--- The task ---
Using the data below, output a verbatim copy of the lines between the one holding "ATOM 97 N N . VA" and the one holding "ATOM 111 N N", inclusive, without any pictures.

--- Stored items from a collection ---
####

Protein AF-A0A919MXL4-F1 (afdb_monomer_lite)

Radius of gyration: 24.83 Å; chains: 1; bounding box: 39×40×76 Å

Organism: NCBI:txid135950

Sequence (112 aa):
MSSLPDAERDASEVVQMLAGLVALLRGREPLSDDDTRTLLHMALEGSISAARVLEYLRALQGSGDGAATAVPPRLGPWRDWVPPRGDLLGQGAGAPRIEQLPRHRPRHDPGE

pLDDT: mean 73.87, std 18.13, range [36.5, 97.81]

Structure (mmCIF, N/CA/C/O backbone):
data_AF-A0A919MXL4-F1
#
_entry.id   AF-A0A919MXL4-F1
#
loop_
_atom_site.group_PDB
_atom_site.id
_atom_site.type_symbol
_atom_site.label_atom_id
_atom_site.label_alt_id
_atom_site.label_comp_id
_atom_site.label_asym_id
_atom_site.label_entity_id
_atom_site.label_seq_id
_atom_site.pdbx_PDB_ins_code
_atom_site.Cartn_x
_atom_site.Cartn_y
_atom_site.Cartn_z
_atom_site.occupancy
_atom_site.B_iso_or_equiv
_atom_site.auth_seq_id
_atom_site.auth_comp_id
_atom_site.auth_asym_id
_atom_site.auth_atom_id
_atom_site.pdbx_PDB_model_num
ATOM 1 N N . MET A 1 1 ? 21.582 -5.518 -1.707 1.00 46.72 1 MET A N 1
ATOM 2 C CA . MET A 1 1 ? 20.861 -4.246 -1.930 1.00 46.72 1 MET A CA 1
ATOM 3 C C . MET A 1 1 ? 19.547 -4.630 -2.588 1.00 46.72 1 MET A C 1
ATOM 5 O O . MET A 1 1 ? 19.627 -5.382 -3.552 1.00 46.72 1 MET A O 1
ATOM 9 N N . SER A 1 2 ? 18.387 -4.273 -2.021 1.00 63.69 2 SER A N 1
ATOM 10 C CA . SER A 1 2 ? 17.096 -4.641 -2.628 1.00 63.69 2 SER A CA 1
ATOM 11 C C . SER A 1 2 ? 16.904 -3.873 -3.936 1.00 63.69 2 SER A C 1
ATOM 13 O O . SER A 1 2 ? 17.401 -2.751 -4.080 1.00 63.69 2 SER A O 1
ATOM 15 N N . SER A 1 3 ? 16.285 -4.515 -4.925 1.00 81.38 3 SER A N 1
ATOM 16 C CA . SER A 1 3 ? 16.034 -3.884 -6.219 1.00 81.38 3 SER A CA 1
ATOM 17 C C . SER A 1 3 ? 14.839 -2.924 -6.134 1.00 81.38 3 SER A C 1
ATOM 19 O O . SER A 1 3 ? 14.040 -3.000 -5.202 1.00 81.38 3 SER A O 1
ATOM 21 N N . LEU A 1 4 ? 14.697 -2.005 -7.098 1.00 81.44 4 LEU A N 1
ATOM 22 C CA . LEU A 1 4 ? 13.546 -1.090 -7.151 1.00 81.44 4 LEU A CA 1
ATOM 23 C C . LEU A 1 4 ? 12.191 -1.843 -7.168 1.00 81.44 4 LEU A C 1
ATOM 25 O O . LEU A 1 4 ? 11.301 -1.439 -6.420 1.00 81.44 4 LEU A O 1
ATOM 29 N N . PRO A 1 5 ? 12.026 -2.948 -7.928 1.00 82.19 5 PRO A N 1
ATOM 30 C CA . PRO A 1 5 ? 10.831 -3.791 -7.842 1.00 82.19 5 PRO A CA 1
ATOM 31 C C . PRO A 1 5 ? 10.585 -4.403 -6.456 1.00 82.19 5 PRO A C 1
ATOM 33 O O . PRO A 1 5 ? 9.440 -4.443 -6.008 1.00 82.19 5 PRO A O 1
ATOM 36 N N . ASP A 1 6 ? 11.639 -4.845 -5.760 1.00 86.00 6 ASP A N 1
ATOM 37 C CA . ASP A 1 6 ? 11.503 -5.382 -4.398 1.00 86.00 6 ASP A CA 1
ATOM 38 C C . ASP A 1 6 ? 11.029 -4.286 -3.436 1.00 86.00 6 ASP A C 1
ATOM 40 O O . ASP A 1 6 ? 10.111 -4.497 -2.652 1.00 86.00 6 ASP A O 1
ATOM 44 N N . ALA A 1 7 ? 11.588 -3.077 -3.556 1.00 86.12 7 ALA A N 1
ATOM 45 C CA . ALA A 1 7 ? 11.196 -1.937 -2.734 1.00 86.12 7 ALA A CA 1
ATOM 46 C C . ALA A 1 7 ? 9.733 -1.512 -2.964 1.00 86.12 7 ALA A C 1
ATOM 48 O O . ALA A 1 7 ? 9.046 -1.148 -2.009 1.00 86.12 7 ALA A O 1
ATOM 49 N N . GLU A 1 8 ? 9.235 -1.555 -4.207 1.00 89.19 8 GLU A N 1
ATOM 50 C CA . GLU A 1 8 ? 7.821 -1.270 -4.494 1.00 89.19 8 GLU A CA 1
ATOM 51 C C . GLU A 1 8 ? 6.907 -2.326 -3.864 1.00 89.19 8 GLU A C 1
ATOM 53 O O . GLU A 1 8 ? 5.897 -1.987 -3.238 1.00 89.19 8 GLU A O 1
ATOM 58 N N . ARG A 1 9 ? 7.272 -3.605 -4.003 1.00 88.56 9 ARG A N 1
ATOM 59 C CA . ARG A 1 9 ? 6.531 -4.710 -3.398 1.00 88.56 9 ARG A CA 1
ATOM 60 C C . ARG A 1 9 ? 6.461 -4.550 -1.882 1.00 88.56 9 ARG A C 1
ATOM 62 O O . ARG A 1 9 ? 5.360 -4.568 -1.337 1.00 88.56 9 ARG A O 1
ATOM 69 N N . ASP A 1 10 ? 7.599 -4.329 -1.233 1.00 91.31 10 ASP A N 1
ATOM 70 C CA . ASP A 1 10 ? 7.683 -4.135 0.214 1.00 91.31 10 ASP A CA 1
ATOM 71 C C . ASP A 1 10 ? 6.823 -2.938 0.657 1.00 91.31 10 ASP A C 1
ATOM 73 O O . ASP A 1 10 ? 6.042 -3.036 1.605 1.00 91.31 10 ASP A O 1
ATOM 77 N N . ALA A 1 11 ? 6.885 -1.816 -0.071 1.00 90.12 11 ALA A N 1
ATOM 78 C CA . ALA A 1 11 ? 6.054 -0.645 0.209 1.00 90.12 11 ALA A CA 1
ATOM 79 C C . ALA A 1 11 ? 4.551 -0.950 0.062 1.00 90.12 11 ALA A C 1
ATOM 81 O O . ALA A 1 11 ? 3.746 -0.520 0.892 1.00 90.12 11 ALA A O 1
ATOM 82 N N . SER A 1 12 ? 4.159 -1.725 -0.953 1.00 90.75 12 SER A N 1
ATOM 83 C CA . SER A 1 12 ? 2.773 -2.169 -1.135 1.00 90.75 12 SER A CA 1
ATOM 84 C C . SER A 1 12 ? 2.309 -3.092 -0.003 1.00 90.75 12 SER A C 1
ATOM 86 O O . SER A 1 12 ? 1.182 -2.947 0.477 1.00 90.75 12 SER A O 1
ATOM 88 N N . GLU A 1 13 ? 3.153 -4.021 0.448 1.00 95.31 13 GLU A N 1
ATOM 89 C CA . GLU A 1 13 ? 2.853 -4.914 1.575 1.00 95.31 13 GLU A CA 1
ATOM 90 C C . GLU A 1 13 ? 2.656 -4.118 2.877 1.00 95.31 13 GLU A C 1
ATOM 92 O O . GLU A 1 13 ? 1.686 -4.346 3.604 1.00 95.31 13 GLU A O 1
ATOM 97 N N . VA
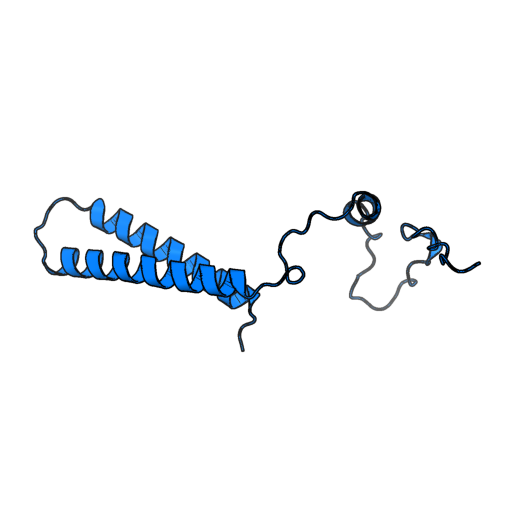L A 1 14 ? 3.493 -3.106 3.129 1.00 95.50 14 VAL A N 1
ATOM 98 C CA . VAL A 1 14 ? 3.354 -2.205 4.287 1.00 95.50 14 VAL A CA 1
ATOM 99 C C . VAL A 1 14 ? 2.055 -1.395 4.228 1.00 95.50 14 VAL A C 1
ATOM 101 O O . VAL A 1 14 ? 1.350 -1.302 5.235 1.00 95.50 14 VAL A O 1
ATOM 104 N N . VAL A 1 15 ? 1.686 -0.844 3.064 1.00 95.25 15 VAL A N 1
ATOM 105 C CA . VAL A 1 15 ? 0.408 -0.124 2.892 1.00 95.25 15 VAL A CA 1
ATOM 106 C C . VAL A 1 15 ? -0.778 -1.027 3.239 1.00 95.25 15 VAL A C 1
ATOM 108 O O . VAL A 1 15 ? -1.669 -0.617 3.987 1.00 95.25 15 VAL A O 1
ATOM 111 N N . GLN A 1 16 ? -0.783 -2.264 2.736 1.00 95.00 16 GLN A N 1
ATOM 112 C CA . GLN A 1 16 ? -1.858 -3.223 3.004 1.00 95.00 16 GLN A CA 1
ATOM 113 C C . GLN A 1 16 ? -1.910 -3.629 4.479 1.00 95.00 16 GLN A C 1
ATOM 115 O O . GLN A 1 16 ? -2.994 -3.671 5.066 1.00 95.00 16 GLN A O 1
ATOM 120 N N . MET A 1 17 ? -0.753 -3.872 5.098 1.00 97.81 17 MET A N 1
ATOM 121 C CA . MET A 1 17 ? -0.654 -4.203 6.518 1.00 97.81 17 MET A CA 1
ATOM 122 C C . MET A 1 17 ? -1.230 -3.084 7.393 1.00 97.81 17 MET A C 1
ATOM 124 O O . MET A 1 17 ? -2.046 -3.352 8.276 1.00 97.81 17 MET A O 1
ATOM 128 N N . LEU A 1 18 ? -0.852 -1.829 7.136 1.00 96.75 18 LEU A N 1
ATOM 129 C CA . LEU A 1 18 ? -1.323 -0.681 7.912 1.00 96.75 18 LEU A CA 1
ATOM 130 C C . LEU A 1 18 ? -2.817 -0.426 7.704 1.00 96.75 18 LEU A C 1
ATOM 132 O O . LEU A 1 18 ? -3.528 -0.162 8.672 1.00 96.75 18 LEU A O 1
ATOM 136 N N . ALA A 1 19 ? -3.326 -0.584 6.480 1.00 94.56 19 ALA A N 1
ATOM 137 C CA . ALA A 1 19 ? -4.762 -0.519 6.216 1.00 94.56 19 ALA A CA 1
ATOM 138 C C . ALA A 1 19 ? -5.536 -1.609 6.983 1.00 94.56 19 ALA A C 1
ATOM 140 O O . ALA A 1 19 ? -6.577 -1.326 7.584 1.00 94.56 19 ALA A O 1
ATOM 141 N N . GLY A 1 20 ? -5.005 -2.836 7.021 1.00 95.12 20 GLY A N 1
ATOM 142 C CA . GLY A 1 20 ? -5.557 -3.935 7.813 1.00 95.12 20 GLY A CA 1
ATOM 143 C C . GLY A 1 20 ? -5.542 -3.640 9.314 1.00 95.12 20 GLY A C 1
ATOM 144 O O . GLY A 1 20 ? -6.549 -3.840 9.990 1.00 95.12 20 GLY A O 1
ATOM 145 N N . LEU A 1 21 ? -4.442 -3.089 9.832 1.00 94.81 21 LEU A N 1
ATOM 146 C CA . LEU A 1 21 ? -4.327 -2.685 11.233 1.00 94.81 21 LEU A CA 1
ATOM 147 C C . LEU A 1 21 ? -5.344 -1.595 11.596 1.00 94.81 21 LEU A C 1
ATOM 149 O O . LEU A 1 21 ? -6.024 -1.711 12.611 1.00 94.81 21 LEU A O 1
ATOM 153 N N . VAL A 1 22 ? -5.511 -0.577 10.749 1.00 94.62 22 VAL A N 1
ATOM 154 C CA . VAL A 1 22 ? -6.539 0.462 10.927 1.00 94.62 22 VAL A CA 1
ATOM 155 C C . VAL A 1 22 ? -7.939 -0.154 10.975 1.00 94.62 22 VAL A C 1
ATOM 157 O O . VAL A 1 22 ? -8.734 0.209 11.842 1.00 94.62 22 VAL A O 1
ATOM 160 N N . ALA A 1 23 ? -8.251 -1.091 10.075 1.00 93.62 23 ALA A N 1
ATOM 161 C CA . ALA A 1 23 ? -9.544 -1.774 10.061 1.00 93.62 23 ALA A CA 1
ATOM 162 C C . ALA A 1 23 ? -9.776 -2.592 11.344 1.00 93.62 23 ALA A C 1
ATOM 164 O O . ALA A 1 23 ? -10.852 -2.507 11.938 1.00 93.62 23 ALA A O 1
ATOM 165 N N . LEU A 1 24 ? -8.755 -3.318 11.813 1.00 93.06 24 LEU A N 1
ATOM 166 C CA . LEU A 1 24 ? -8.807 -4.080 13.063 1.00 93.06 24 LEU A CA 1
ATOM 167 C C . LEU A 1 24 ? -9.008 -3.176 14.283 1.00 93.06 24 LEU A C 1
ATOM 169 O O . LEU A 1 24 ? -9.827 -3.489 15.144 1.00 93.06 24 LEU A O 1
ATOM 173 N N . LEU A 1 25 ? -8.296 -2.049 14.355 1.00 90.06 25 LEU A N 1
ATOM 174 C CA . LEU A 1 25 ? -8.402 -1.101 15.466 1.00 90.06 25 LEU A CA 1
ATOM 175 C C . LEU A 1 25 ? -9.760 -0.385 15.488 1.00 90.06 25 LEU A C 1
ATOM 177 O O . LEU A 1 25 ? -10.307 -0.169 16.563 1.00 90.06 25 LEU A O 1
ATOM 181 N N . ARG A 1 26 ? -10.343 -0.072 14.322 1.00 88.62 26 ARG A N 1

####

--- Expected answer ---
ATOM 97 N N . VA
L A 1 14 ? 3.493 -3.106 3.129 1.00 95.50 14 VAL A N 1
ATOM 98 C CA . VAL A 1 14 ? 3.354 -2.205 4.287 1.00 95.50 14 VAL A CA 1
ATOM 99 C C . VAL A 1 14 ? 2.055 -1.395 4.228 1.00 95.50 14 VAL A C 1
ATOM 101 O O . VAL A 1 14 ? 1.350 -1.302 5.235 1.00 95.50 14 VAL A O 1
ATOM 104 N N . VAL A 1 15 ? 1.686 -0.844 3.064 1.00 95.25 15 VAL A N 1
ATOM 105 C CA . VAL A 1 15 ? 0.408 -0.124 2.892 1.00 95.25 15 VAL A CA 1
ATOM 106 C C . VAL A 1 15 ? -0.778 -1.027 3.239 1.00 95.25 15 VAL A C 1
ATOM 108 O O . VAL A 1 15 ? -1.669 -0.617 3.987 1.00 95.25 15 VAL A O 1
ATOM 111 N N . GLN A 1 16 ? -0.783 -2.264 2.736 1.00 95.00 16 GLN A N 1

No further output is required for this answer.